--- Data provided Enclosed Below ---
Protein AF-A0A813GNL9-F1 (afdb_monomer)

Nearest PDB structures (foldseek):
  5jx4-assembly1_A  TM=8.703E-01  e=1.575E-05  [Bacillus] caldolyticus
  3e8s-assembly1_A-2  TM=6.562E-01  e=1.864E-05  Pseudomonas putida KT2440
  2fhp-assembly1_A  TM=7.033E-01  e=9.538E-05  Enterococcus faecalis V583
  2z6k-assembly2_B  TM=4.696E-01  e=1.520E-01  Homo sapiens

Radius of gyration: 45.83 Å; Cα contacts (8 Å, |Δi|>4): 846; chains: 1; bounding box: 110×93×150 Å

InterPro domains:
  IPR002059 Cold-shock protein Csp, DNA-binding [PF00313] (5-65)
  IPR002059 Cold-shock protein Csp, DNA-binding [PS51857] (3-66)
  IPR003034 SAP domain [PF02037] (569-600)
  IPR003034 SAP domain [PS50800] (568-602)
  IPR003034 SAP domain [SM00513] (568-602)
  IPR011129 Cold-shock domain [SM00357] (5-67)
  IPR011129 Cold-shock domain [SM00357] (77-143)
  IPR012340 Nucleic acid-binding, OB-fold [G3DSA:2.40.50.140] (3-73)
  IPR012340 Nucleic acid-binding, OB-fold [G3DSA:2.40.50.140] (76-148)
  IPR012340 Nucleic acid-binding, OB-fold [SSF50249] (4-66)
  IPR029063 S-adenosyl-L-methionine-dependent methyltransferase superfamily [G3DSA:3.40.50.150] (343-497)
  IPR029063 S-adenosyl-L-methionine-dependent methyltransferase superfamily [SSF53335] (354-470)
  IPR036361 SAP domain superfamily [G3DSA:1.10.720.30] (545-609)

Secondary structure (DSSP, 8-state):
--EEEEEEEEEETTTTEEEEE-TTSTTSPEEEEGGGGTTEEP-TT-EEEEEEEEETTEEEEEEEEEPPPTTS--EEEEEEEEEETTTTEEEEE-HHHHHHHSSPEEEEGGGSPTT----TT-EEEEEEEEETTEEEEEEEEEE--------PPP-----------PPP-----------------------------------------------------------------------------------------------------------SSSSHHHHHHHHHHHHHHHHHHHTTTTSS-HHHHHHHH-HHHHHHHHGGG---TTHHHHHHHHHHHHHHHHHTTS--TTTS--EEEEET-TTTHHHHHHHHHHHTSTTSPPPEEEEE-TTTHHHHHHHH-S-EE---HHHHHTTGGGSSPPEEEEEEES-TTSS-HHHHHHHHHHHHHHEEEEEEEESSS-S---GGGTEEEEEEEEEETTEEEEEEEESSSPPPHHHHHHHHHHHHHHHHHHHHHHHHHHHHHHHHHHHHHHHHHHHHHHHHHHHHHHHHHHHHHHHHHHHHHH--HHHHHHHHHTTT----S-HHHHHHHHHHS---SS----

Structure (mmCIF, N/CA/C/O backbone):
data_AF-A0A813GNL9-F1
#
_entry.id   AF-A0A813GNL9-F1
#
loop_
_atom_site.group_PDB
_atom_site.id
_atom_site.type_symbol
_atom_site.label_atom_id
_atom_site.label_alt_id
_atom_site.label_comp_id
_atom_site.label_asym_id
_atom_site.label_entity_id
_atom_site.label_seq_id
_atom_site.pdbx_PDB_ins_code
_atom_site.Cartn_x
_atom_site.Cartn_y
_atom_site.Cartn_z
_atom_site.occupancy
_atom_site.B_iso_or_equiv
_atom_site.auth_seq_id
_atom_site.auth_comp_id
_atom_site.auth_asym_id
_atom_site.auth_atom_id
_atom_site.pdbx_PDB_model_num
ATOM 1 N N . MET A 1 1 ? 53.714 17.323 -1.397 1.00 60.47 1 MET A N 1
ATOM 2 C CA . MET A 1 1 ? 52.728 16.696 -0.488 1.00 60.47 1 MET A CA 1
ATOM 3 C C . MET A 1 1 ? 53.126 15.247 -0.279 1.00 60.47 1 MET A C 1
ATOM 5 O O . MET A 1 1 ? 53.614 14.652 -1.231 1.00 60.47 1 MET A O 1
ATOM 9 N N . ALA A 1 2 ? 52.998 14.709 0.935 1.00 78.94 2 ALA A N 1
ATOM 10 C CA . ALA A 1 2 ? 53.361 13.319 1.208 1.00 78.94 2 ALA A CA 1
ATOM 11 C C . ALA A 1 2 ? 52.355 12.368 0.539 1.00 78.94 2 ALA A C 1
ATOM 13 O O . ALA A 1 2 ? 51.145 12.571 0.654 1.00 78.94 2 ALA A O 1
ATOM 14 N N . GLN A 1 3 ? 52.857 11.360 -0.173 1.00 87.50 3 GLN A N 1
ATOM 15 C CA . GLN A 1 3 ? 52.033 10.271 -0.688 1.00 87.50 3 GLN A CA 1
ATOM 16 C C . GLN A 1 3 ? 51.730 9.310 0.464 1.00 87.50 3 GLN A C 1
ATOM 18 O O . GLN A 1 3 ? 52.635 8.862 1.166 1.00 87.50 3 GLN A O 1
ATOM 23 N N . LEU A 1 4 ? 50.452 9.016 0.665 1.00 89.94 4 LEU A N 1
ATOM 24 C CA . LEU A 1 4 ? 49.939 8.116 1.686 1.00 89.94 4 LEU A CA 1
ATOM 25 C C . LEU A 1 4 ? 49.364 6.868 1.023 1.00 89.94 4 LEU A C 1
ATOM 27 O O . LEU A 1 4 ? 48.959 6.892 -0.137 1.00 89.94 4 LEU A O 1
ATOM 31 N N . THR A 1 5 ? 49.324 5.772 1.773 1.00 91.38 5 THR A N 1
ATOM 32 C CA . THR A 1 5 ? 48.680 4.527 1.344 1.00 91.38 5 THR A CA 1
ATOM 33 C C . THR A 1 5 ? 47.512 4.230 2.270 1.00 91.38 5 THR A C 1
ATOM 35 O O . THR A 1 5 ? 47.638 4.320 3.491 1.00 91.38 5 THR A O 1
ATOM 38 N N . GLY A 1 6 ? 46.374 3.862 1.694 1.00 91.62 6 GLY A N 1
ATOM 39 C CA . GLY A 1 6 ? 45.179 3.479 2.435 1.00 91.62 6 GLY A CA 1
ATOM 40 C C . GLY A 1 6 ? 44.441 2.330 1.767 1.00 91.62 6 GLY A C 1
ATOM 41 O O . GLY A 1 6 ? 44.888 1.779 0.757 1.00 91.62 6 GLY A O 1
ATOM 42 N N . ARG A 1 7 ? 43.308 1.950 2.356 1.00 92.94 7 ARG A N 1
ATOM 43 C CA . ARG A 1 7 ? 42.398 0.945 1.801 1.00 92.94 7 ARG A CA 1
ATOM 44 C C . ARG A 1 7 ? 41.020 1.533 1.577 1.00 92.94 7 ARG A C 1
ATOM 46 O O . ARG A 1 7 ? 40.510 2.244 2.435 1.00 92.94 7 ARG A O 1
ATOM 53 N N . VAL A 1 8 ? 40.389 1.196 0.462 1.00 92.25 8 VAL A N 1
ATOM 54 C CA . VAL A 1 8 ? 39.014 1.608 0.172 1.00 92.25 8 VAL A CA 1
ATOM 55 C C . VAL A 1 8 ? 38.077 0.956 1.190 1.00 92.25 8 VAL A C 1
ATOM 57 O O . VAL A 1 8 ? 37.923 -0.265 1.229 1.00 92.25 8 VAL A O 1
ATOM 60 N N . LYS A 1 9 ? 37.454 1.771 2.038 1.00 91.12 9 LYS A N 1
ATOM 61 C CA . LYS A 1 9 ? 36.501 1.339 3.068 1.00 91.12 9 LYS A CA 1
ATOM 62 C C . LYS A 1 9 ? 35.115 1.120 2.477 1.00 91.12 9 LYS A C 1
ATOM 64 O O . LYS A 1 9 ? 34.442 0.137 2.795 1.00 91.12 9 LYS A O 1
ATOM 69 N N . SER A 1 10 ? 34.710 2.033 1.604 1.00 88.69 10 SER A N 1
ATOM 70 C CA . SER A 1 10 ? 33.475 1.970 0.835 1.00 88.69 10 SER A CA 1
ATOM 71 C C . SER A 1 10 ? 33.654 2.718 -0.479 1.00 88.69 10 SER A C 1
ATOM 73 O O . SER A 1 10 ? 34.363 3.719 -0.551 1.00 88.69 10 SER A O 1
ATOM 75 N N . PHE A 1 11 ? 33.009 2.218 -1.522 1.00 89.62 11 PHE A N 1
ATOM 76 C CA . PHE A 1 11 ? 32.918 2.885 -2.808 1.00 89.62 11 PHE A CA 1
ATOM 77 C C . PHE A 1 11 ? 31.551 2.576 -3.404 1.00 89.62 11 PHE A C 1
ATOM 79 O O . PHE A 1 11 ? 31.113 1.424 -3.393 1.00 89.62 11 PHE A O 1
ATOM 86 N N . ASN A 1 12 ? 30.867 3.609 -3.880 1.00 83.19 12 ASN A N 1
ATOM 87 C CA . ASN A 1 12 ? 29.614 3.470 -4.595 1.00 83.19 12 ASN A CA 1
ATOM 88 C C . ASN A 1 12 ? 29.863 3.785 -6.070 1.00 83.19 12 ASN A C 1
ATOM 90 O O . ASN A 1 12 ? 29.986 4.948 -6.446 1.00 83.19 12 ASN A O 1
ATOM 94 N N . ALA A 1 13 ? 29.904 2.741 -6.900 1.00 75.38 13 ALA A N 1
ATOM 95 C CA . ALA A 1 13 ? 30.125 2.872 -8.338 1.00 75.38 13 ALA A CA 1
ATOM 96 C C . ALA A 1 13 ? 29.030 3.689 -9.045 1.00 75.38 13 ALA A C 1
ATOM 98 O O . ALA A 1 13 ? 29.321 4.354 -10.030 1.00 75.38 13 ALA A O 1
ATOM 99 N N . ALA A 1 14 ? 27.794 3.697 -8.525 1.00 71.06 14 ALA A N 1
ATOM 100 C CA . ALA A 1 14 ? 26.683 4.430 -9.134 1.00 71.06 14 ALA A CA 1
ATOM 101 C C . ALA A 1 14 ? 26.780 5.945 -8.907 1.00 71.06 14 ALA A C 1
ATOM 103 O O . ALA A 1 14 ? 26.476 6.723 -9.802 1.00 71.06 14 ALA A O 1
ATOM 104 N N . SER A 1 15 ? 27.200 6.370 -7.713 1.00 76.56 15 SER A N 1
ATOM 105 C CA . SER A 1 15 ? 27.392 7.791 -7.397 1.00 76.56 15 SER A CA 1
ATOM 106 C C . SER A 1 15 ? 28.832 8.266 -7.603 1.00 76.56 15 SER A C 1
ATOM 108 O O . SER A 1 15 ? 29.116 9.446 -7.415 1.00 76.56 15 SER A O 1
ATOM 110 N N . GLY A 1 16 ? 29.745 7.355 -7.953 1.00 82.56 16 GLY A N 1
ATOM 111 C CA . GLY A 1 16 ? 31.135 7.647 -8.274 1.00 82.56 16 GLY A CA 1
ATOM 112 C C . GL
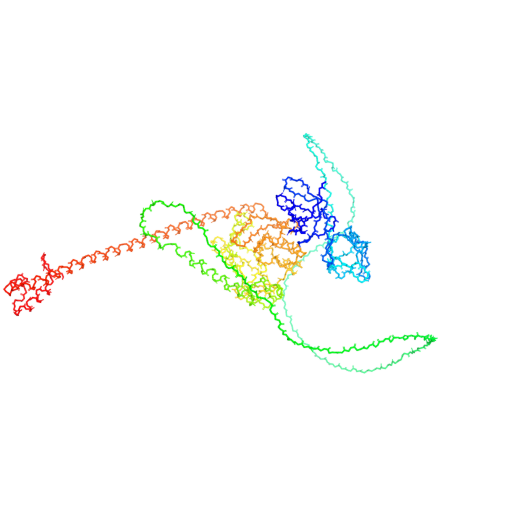Y A 1 16 ? 31.949 8.209 -7.111 1.00 82.56 16 GLY A C 1
ATOM 113 O O . GLY A 1 16 ? 32.900 8.937 -7.364 1.00 82.56 16 GLY A O 1
ATOM 114 N N . TRP A 1 17 ? 31.611 7.912 -5.854 1.00 90.38 17 TRP A N 1
ATOM 115 C CA . TRP A 1 17 ? 32.366 8.403 -4.694 1.00 90.38 17 TRP A CA 1
ATOM 116 C C . TRP A 1 17 ? 32.603 7.320 -3.645 1.00 90.38 17 TRP A C 1
ATOM 118 O O . TRP A 1 17 ? 31.867 6.332 -3.558 1.00 90.38 17 TRP A O 1
ATOM 128 N N . GLY A 1 18 ? 33.646 7.503 -2.837 1.00 91.25 18 GLY A N 1
ATOM 129 C CA . GLY A 1 18 ? 34.009 6.567 -1.783 1.00 91.25 18 GLY A CA 1
ATOM 130 C C . GLY A 1 18 ? 34.863 7.174 -0.677 1.00 91.25 18 GLY A C 1
ATOM 131 O O . GLY A 1 18 ? 35.185 8.362 -0.674 1.00 91.25 18 GLY A O 1
ATOM 132 N N . PHE A 1 19 ? 35.230 6.312 0.267 1.00 92.81 19 PHE A N 1
ATOM 133 C CA . PHE A 1 19 ? 36.066 6.640 1.413 1.00 92.81 19 PHE A CA 1
ATOM 134 C C . PHE A 1 19 ? 37.252 5.683 1.529 1.00 92.81 19 PHE A C 1
ATOM 136 O O . PHE A 1 19 ? 37.109 4.464 1.392 1.00 92.81 19 PHE A O 1
ATOM 143 N N . ILE A 1 20 ? 38.424 6.239 1.821 1.00 92.50 20 ILE A N 1
ATOM 144 C CA . ILE A 1 20 ? 39.674 5.521 2.051 1.00 92.50 20 ILE A CA 1
ATOM 145 C C . ILE A 1 20 ? 39.972 5.555 3.544 1.00 92.50 20 ILE A C 1
ATOM 147 O O . ILE A 1 20 ? 40.128 6.617 4.142 1.00 92.50 20 ILE A O 1
ATOM 151 N N . GLN A 1 21 ? 40.112 4.380 4.139 1.00 91.50 21 GLN A N 1
ATOM 152 C CA . GLN A 1 21 ? 40.652 4.238 5.477 1.00 91.50 21 GLN A CA 1
ATOM 153 C C . GLN A 1 21 ? 42.179 4.348 5.413 1.00 91.50 21 GLN A C 1
ATOM 155 O O . GLN A 1 21 ? 42.847 3.547 4.750 1.00 91.50 21 GLN A O 1
ATOM 160 N N . CYS A 1 22 ? 42.739 5.332 6.113 1.00 88.00 22 CYS A N 1
ATOM 161 C CA . CYS A 1 22 ? 44.178 5.525 6.242 1.00 88.00 22 CYS A CA 1
ATOM 162 C C . CYS A 1 22 ? 44.507 5.869 7.695 1.00 88.00 22 CYS A C 1
ATOM 164 O O . CYS A 1 22 ? 44.049 6.881 8.210 1.00 88.00 22 CYS A O 1
ATOM 166 N N . SER A 1 23 ? 45.312 5.037 8.355 1.00 82.25 23 SER A N 1
ATOM 167 C CA . SER A 1 23 ? 45.696 5.228 9.762 1.00 82.25 23 SER A CA 1
ATOM 168 C C . SER A 1 23 ? 46.633 6.417 9.991 1.00 82.25 23 SER A C 1
ATOM 170 O O . SER A 1 23 ? 46.907 6.759 11.132 1.00 82.25 23 SER A O 1
ATOM 172 N N . THR A 1 24 ? 47.166 7.009 8.921 1.00 81.12 24 THR A N 1
ATOM 173 C CA . THR A 1 24 ? 48.119 8.129 8.966 1.00 81.12 24 THR A CA 1
ATOM 174 C C . THR A 1 24 ? 47.429 9.492 8.833 1.00 81.12 24 THR A C 1
ATOM 176 O O . THR A 1 24 ? 48.090 10.519 8.948 1.00 81.12 24 THR A O 1
ATOM 179 N N . VAL A 1 25 ? 46.118 9.523 8.565 1.00 77.19 25 VAL A N 1
ATOM 180 C CA . VAL A 1 25 ? 45.338 10.763 8.461 1.00 77.19 25 VAL A CA 1
ATOM 181 C C . VAL A 1 25 ? 44.481 10.918 9.712 1.00 77.19 25 VAL A C 1
ATOM 183 O O . VAL A 1 25 ? 43.529 10.168 9.917 1.00 77.19 25 VAL A O 1
ATOM 186 N N . ASP A 1 26 ? 44.811 11.907 10.539 1.00 66.12 26 ASP A N 1
ATOM 187 C CA . ASP A 1 26 ? 43.991 12.277 11.691 1.00 66.12 26 ASP A CA 1
ATOM 188 C C . ASP A 1 26 ? 42.696 12.956 11.219 1.00 66.12 26 ASP A C 1
ATOM 190 O O . ASP A 1 26 ? 42.721 13.853 10.374 1.00 66.12 26 ASP A O 1
ATOM 194 N N . GLY A 1 27 ? 41.552 12.540 11.770 1.00 65.19 27 GLY A N 1
ATOM 195 C CA . GLY A 1 27 ? 40.242 13.131 11.456 1.00 65.19 27 GLY A CA 1
ATOM 196 C C . GLY A 1 27 ? 39.276 12.249 10.658 1.00 65.19 27 GLY A C 1
ATOM 197 O O . GLY A 1 27 ? 38.210 12.731 10.284 1.00 65.19 27 GLY A O 1
ATOM 198 N N . GLY A 1 28 ? 39.593 10.969 10.442 1.00 73.19 28 GLY A N 1
ATOM 199 C CA . GLY A 1 28 ? 38.654 9.984 9.890 1.00 73.19 28 GLY A CA 1
ATOM 200 C C . GLY A 1 28 ? 38.990 9.526 8.471 1.00 73.19 28 GLY A C 1
ATOM 201 O O . GLY A 1 28 ? 40.137 9.593 8.036 1.00 73.19 28 GLY A O 1
ATOM 202 N N . ASP A 1 29 ? 37.995 8.993 7.761 1.00 88.69 29 ASP A N 1
ATOM 203 C CA . ASP A 1 29 ? 38.202 8.441 6.420 1.00 88.69 29 ASP A CA 1
ATOM 204 C C . ASP A 1 29 ? 38.379 9.552 5.370 1.00 88.69 29 ASP A C 1
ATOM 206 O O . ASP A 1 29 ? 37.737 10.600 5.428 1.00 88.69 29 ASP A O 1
--- End of Enclosed Data provided ---
Instructions to follow —
Filter the records above down to the lines containing "Cold".

The answer —
  IPR002059 Cold-shock protein Csp, DNA-binding [PF00313] (5-65)
  IPR002059 Cold-shock protein Csp, DNA-binding [PS51857] (3-66)
  IPR011129 Cold-shock domain [SM00357] (5-67)
  IPR011129 Cold-shock domain [SM00357] (77-143)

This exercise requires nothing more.